- _Task directions_
Give the lines below again exactly, starting with the line that holds "ATOM 49 N N" and going on through the line that holds "ATOM 91 C CA".

Stored dataset items:
::::::::

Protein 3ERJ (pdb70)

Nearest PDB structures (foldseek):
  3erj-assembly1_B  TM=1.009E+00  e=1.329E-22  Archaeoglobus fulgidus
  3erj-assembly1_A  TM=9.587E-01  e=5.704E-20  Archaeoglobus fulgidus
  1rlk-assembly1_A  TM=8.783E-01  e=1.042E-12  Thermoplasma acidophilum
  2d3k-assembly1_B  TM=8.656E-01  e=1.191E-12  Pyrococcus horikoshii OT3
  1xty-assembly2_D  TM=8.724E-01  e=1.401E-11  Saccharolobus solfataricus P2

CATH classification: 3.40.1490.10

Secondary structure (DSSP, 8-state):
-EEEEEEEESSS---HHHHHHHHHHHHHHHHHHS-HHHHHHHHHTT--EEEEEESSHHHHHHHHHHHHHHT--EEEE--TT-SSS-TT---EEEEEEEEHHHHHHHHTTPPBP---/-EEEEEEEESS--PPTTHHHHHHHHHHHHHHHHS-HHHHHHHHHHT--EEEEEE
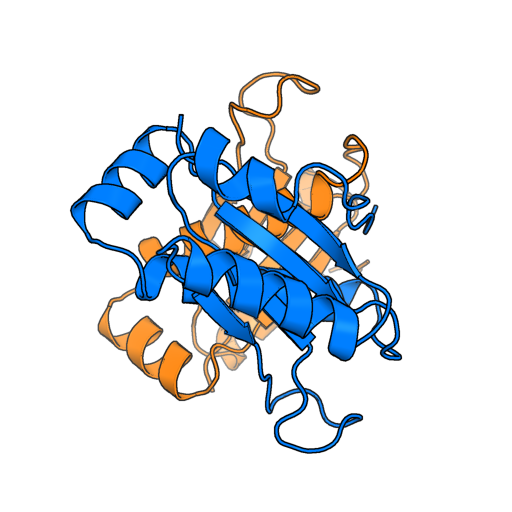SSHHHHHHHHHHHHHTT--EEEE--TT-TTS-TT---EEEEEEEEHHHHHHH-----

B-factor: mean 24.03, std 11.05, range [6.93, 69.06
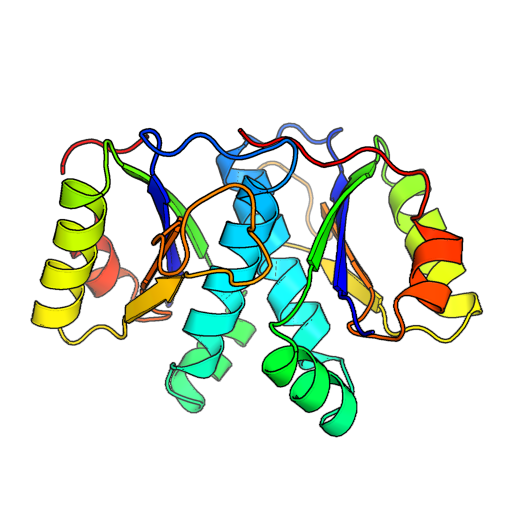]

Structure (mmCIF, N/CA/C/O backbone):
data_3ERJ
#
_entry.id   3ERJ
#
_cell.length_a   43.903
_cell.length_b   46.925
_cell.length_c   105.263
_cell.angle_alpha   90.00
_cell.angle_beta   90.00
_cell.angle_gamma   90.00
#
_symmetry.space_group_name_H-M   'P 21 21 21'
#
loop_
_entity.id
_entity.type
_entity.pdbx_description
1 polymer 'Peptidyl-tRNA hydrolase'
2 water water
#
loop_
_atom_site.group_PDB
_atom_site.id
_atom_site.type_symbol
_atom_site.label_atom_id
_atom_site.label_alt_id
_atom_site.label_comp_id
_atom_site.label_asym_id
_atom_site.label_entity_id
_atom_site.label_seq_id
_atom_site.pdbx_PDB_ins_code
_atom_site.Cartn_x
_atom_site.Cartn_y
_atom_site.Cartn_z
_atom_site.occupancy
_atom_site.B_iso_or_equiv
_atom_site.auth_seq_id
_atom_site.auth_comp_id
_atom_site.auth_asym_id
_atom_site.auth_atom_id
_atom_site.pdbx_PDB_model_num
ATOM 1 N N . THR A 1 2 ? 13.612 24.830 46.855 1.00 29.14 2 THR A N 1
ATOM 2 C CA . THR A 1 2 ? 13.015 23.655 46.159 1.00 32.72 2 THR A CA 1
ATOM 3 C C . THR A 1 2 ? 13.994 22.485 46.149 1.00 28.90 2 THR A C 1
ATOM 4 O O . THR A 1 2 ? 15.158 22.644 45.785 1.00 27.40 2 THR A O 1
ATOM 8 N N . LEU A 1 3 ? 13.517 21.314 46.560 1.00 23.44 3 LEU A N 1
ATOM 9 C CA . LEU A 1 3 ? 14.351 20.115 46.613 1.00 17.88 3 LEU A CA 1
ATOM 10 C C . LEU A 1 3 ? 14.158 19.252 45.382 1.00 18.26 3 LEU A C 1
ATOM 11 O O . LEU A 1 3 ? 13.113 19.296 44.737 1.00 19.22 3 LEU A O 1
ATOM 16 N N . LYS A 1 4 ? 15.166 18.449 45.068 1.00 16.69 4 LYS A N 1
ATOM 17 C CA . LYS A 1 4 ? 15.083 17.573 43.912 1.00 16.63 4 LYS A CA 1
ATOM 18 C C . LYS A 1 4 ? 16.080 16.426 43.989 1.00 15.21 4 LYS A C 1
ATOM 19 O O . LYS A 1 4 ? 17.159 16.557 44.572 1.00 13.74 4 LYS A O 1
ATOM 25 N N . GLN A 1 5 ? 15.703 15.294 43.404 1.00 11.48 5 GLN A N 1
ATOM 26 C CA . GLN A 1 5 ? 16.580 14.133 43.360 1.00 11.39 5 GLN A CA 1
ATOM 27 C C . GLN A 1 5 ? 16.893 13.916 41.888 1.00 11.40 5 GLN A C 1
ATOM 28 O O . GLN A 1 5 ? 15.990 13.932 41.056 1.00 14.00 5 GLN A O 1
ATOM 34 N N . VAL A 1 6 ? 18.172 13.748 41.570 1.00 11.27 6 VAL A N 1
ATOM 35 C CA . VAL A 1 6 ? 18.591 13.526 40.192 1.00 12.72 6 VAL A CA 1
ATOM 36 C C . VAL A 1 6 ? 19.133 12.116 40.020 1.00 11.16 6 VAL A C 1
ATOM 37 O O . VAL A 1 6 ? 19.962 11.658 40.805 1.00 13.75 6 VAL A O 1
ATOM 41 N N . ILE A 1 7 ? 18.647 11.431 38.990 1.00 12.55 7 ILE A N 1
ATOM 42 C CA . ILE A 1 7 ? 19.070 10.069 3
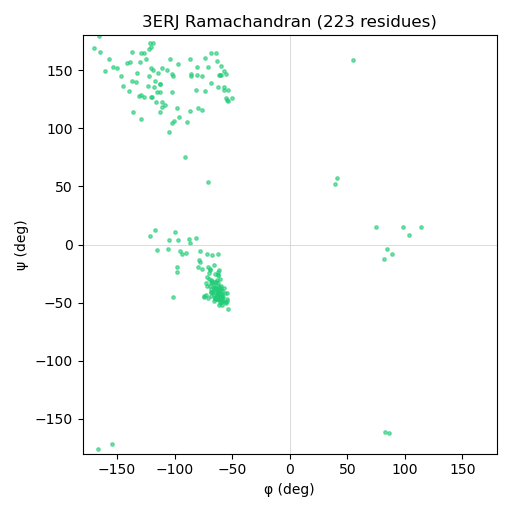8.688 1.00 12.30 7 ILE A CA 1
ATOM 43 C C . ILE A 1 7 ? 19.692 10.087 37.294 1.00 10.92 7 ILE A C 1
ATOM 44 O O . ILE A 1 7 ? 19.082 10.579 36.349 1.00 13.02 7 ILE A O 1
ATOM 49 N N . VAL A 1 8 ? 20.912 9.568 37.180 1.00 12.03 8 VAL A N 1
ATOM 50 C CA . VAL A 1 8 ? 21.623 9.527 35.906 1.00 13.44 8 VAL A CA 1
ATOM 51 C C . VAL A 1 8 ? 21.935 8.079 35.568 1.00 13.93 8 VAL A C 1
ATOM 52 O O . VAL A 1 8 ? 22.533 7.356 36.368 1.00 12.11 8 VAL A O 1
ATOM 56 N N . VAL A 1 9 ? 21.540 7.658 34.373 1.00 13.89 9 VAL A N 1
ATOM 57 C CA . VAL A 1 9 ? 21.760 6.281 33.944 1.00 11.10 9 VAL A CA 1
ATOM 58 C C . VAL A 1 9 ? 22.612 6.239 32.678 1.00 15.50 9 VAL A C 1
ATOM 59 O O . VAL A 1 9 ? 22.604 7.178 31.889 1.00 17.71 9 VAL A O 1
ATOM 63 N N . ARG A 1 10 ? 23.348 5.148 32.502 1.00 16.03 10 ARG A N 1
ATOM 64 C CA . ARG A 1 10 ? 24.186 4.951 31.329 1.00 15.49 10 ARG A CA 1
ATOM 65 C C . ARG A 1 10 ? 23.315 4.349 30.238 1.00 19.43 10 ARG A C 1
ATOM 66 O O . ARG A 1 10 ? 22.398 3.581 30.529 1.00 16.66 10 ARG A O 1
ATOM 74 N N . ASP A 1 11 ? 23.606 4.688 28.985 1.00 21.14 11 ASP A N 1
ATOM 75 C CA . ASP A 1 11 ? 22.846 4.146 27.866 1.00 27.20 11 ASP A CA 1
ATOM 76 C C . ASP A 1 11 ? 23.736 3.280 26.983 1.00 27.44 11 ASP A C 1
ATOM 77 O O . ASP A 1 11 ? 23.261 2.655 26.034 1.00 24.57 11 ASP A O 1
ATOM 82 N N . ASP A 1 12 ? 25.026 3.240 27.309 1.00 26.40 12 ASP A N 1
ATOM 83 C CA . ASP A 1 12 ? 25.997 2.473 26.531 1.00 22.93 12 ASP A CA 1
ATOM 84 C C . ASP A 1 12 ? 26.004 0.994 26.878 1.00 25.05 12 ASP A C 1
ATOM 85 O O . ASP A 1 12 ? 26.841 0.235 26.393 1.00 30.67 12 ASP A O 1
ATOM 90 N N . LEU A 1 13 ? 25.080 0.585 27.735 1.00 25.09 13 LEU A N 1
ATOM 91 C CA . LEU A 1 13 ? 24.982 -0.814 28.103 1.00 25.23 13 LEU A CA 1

::::::::

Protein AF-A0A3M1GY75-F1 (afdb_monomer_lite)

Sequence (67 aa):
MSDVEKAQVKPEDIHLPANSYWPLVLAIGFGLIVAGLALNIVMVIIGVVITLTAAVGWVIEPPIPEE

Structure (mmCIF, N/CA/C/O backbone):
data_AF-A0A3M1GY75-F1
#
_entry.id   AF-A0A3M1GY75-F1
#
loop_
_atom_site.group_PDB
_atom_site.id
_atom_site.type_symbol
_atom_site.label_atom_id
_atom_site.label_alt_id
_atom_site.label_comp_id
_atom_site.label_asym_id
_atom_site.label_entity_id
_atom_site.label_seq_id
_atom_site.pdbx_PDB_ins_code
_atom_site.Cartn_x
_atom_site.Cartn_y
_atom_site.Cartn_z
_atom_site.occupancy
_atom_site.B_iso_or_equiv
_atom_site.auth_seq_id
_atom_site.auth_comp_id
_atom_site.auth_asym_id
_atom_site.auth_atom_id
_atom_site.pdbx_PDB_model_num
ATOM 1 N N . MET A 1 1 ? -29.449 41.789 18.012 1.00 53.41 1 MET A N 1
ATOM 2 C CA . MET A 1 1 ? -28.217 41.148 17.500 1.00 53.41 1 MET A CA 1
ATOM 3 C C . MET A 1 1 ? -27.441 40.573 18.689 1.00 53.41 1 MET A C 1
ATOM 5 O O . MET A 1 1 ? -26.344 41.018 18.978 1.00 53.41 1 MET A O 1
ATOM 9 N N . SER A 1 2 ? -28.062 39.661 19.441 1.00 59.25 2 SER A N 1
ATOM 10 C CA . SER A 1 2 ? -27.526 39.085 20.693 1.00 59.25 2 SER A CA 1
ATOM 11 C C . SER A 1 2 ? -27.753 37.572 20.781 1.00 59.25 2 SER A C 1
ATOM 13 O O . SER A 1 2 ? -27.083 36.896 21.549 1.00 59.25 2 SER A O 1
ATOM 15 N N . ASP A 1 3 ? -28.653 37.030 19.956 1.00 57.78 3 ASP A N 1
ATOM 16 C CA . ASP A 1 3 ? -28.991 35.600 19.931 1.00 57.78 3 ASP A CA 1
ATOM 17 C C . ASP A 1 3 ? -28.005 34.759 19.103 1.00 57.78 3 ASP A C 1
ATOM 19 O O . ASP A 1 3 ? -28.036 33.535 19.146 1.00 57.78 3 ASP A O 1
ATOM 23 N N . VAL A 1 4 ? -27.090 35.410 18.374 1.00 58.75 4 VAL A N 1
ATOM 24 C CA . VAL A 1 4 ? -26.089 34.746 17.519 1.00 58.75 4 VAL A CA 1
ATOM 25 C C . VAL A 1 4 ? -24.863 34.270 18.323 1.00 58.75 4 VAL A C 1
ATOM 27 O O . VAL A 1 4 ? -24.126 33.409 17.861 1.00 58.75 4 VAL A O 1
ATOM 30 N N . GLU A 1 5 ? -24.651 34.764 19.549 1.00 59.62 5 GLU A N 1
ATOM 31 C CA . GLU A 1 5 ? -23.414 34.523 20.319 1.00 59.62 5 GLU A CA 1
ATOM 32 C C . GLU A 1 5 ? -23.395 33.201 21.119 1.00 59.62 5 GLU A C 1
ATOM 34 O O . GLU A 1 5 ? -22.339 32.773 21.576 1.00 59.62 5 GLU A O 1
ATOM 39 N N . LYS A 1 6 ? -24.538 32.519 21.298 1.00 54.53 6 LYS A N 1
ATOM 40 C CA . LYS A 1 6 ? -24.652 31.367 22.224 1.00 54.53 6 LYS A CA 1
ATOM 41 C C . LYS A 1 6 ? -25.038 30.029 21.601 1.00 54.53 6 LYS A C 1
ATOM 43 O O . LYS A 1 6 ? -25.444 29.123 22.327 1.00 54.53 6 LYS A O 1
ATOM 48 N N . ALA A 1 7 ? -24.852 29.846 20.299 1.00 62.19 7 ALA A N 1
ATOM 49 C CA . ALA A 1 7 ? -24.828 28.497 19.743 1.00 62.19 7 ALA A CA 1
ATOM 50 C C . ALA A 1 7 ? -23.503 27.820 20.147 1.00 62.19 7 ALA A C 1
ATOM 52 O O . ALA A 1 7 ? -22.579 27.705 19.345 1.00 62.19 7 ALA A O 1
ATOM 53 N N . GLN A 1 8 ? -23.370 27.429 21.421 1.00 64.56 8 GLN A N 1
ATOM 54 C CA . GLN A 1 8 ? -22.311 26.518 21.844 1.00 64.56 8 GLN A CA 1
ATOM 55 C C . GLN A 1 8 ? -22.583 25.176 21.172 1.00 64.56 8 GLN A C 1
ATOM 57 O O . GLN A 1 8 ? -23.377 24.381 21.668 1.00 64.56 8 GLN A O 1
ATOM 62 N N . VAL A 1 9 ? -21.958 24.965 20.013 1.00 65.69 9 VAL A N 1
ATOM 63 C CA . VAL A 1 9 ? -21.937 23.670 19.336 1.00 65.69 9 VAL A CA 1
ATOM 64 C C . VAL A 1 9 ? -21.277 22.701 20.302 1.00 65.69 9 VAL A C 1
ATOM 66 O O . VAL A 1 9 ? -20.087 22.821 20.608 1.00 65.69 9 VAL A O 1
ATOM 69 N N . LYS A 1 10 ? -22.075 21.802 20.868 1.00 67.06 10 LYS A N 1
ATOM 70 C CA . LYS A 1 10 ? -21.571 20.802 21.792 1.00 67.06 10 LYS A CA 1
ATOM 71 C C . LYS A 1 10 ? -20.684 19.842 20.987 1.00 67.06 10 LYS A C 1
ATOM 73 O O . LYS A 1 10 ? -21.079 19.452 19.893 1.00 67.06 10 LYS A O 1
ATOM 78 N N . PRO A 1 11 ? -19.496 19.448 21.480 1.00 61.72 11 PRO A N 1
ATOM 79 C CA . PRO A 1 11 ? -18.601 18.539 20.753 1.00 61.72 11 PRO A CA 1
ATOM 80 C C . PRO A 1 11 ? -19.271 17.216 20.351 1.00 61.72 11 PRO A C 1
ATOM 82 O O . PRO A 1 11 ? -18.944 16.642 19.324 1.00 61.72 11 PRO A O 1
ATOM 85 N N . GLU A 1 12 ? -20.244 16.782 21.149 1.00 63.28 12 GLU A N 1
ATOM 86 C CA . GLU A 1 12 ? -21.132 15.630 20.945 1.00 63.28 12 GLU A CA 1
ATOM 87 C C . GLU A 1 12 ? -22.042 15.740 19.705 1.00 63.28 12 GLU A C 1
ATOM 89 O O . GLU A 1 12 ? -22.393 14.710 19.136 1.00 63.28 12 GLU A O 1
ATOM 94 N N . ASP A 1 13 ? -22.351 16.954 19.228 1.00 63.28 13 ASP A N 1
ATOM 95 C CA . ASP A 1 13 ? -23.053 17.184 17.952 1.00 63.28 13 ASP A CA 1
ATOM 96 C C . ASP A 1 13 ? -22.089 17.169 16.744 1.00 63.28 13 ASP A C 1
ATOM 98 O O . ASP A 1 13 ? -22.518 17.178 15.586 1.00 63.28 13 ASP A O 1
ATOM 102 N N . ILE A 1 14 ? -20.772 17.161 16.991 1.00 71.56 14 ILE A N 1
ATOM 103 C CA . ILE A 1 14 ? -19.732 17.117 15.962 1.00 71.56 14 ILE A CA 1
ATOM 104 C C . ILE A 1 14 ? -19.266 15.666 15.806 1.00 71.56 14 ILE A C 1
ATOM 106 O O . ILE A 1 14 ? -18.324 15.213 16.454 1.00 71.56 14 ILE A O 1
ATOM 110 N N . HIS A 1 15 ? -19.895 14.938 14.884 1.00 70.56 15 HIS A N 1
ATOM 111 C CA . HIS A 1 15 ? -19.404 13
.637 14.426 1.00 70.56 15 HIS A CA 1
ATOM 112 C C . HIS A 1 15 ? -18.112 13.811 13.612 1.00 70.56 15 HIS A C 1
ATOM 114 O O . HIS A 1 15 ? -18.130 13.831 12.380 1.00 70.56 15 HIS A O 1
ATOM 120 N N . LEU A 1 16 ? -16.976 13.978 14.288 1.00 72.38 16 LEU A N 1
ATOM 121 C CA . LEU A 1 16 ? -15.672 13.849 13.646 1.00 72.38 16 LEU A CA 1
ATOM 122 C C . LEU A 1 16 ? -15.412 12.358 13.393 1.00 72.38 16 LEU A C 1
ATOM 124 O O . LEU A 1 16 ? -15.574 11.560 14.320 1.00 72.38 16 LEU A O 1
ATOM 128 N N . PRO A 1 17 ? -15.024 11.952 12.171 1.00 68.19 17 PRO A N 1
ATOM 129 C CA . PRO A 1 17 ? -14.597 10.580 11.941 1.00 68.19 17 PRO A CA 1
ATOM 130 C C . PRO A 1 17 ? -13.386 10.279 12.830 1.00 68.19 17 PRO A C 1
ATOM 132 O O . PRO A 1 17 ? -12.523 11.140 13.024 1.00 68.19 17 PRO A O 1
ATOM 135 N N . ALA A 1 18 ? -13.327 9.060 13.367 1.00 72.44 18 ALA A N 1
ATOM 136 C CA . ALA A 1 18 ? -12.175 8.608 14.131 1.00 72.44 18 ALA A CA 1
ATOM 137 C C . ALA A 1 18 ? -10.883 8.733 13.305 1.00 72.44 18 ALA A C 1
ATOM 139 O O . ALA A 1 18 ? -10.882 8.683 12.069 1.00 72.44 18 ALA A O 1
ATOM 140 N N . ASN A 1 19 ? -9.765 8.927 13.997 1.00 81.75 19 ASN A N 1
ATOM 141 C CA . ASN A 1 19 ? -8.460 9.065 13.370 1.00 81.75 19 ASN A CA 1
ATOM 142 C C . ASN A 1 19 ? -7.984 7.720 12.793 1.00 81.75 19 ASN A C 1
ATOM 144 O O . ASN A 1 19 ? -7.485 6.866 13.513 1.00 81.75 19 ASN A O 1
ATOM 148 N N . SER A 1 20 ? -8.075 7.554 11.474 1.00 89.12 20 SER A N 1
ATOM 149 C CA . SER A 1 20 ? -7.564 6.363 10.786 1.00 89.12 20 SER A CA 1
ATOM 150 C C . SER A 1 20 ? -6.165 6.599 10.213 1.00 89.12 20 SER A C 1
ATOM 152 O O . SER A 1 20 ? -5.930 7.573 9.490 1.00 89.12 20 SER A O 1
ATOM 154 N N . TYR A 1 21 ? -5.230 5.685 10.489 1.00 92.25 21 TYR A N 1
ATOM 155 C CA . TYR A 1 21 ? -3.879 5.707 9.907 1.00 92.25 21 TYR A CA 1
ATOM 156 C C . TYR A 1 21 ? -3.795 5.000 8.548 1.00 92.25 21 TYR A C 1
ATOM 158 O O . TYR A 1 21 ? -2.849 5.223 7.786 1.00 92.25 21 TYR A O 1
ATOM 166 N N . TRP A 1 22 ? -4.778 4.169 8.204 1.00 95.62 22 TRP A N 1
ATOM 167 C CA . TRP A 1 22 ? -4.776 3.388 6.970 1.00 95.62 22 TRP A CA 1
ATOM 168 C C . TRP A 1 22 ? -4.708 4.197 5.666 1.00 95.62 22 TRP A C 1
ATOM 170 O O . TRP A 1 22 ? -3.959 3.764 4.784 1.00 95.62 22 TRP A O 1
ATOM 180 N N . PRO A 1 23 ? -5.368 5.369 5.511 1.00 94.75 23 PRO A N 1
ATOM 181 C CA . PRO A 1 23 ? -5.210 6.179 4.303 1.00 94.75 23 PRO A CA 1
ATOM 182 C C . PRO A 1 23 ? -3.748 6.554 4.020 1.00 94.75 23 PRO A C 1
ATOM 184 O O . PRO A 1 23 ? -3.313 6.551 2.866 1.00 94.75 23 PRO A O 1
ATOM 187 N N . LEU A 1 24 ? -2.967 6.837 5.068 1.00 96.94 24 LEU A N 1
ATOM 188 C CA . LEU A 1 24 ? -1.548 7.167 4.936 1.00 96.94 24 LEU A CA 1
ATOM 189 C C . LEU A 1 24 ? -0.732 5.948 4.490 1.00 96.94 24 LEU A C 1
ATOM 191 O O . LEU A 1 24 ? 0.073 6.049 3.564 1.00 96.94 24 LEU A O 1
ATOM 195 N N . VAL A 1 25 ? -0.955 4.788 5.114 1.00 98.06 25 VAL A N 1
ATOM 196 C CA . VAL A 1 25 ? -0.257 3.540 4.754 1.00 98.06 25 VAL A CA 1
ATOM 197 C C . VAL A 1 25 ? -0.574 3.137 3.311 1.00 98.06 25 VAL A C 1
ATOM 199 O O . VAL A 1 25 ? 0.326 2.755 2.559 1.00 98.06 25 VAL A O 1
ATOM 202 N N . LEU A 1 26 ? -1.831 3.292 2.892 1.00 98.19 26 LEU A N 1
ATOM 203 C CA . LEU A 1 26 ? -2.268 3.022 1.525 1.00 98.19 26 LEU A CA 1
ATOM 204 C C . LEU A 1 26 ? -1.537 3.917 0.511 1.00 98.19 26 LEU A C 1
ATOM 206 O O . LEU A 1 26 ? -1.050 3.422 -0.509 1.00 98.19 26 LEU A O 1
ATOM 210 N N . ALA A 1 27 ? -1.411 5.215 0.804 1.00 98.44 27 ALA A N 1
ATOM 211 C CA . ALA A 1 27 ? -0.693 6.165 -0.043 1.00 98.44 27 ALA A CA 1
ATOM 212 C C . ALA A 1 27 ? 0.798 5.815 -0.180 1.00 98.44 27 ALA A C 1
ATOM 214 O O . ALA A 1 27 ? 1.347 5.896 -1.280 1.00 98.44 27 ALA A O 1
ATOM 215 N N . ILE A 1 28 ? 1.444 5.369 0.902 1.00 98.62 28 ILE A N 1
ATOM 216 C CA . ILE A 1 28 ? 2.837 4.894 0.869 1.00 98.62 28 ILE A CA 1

::::::::

- _Answer to the problem_
ATOM 49 N N . VAL A 1 8 ? 20.912 9.568 37.180 1.00 12.03 8 VAL A N 1
ATOM 50 C CA . VAL A 1 8 ? 21.623 9.527 35.906 1.00 13.44 8 VAL A CA 1
ATOM 51 C C . VAL A 1 8 ? 21.935 8.079 35.568 1.00 13.93 8 VAL A C 1
ATOM 52 O O . VAL A 1 8 ? 22.533 7.356 36.368 1.00 12.11 8 VAL A O 1
ATOM 56 N N . VAL A 1 9 ? 21.540 7.658 34.373 1.00 13.89 9 VAL A N 1
ATOM 57 C CA . VAL A 1 9 ? 21.760 6.281 33.944 1.00 11.10 9 VAL A CA 1
ATOM 58 C C . VAL A 1 9 ? 22.612 6.239 32.678 1.00 15.50 9 VAL A C 1
ATOM 59 O O . VAL A 1 9 ? 22.604 7.178 31.889 1.00 17.71 9 VAL A O 1
ATOM 63 N N . ARG A 1 10 ? 23.348 5.148 32.502 1.00 16.03 10 ARG A N 1
ATOM 64 C CA . ARG A 1 10 ? 24.186 4.951 31.329 1.00 15.49 10 ARG A CA 1
ATOM 65 C C . ARG A 1 10 ? 23.315 4.349 30.238 1.00 19.43 10 ARG A C 1
ATOM 66 O O . ARG A 1 10 ? 22.398 3.581 30.529 1.00 16.66 10 ARG A O 1
ATOM 74 N N . ASP A 1 11 ? 23.606 4.688 28.985 1.00 21.14 11 ASP A N 1
ATOM 75 C CA . ASP A 1 11 ? 22.846 4.146 27.866 1.00 27.20 11 ASP A CA 1
ATOM 76 C C . ASP A 1 11 ? 23.736 3.280 26.983 1.00 27.44 11 ASP A C 1
ATOM 77 O O . ASP A 1 11 ? 23.261 2.655 26.034 1.00 24.57 11 ASP A O 1
ATOM 82 N N . ASP A 1 12 ? 25.026 3.240 27.309 1.00 26.40 12 ASP A N 1
ATOM 83 C CA . ASP A 1 12 ? 25.997 2.473 26.531 1.00 22.93 12 ASP A CA 1
ATOM 84 C C . ASP A 1 12 ? 26.004 0.994 26.878 1.00 25.05 12 ASP A C 1
ATOM 85 O O . ASP A 1 12 ? 26.841 0.235 26.393 1.00 30.67 12 ASP A O 1
ATOM 90 N N . LEU A 1 13 ? 25.080 0.585 27.735 1.00 25.09 13 LEU A N 1
ATOM 91 C CA . LEU A 1 13 ? 24.982 -0.814 28.103 1.00 25.23 13 LEU A CA 1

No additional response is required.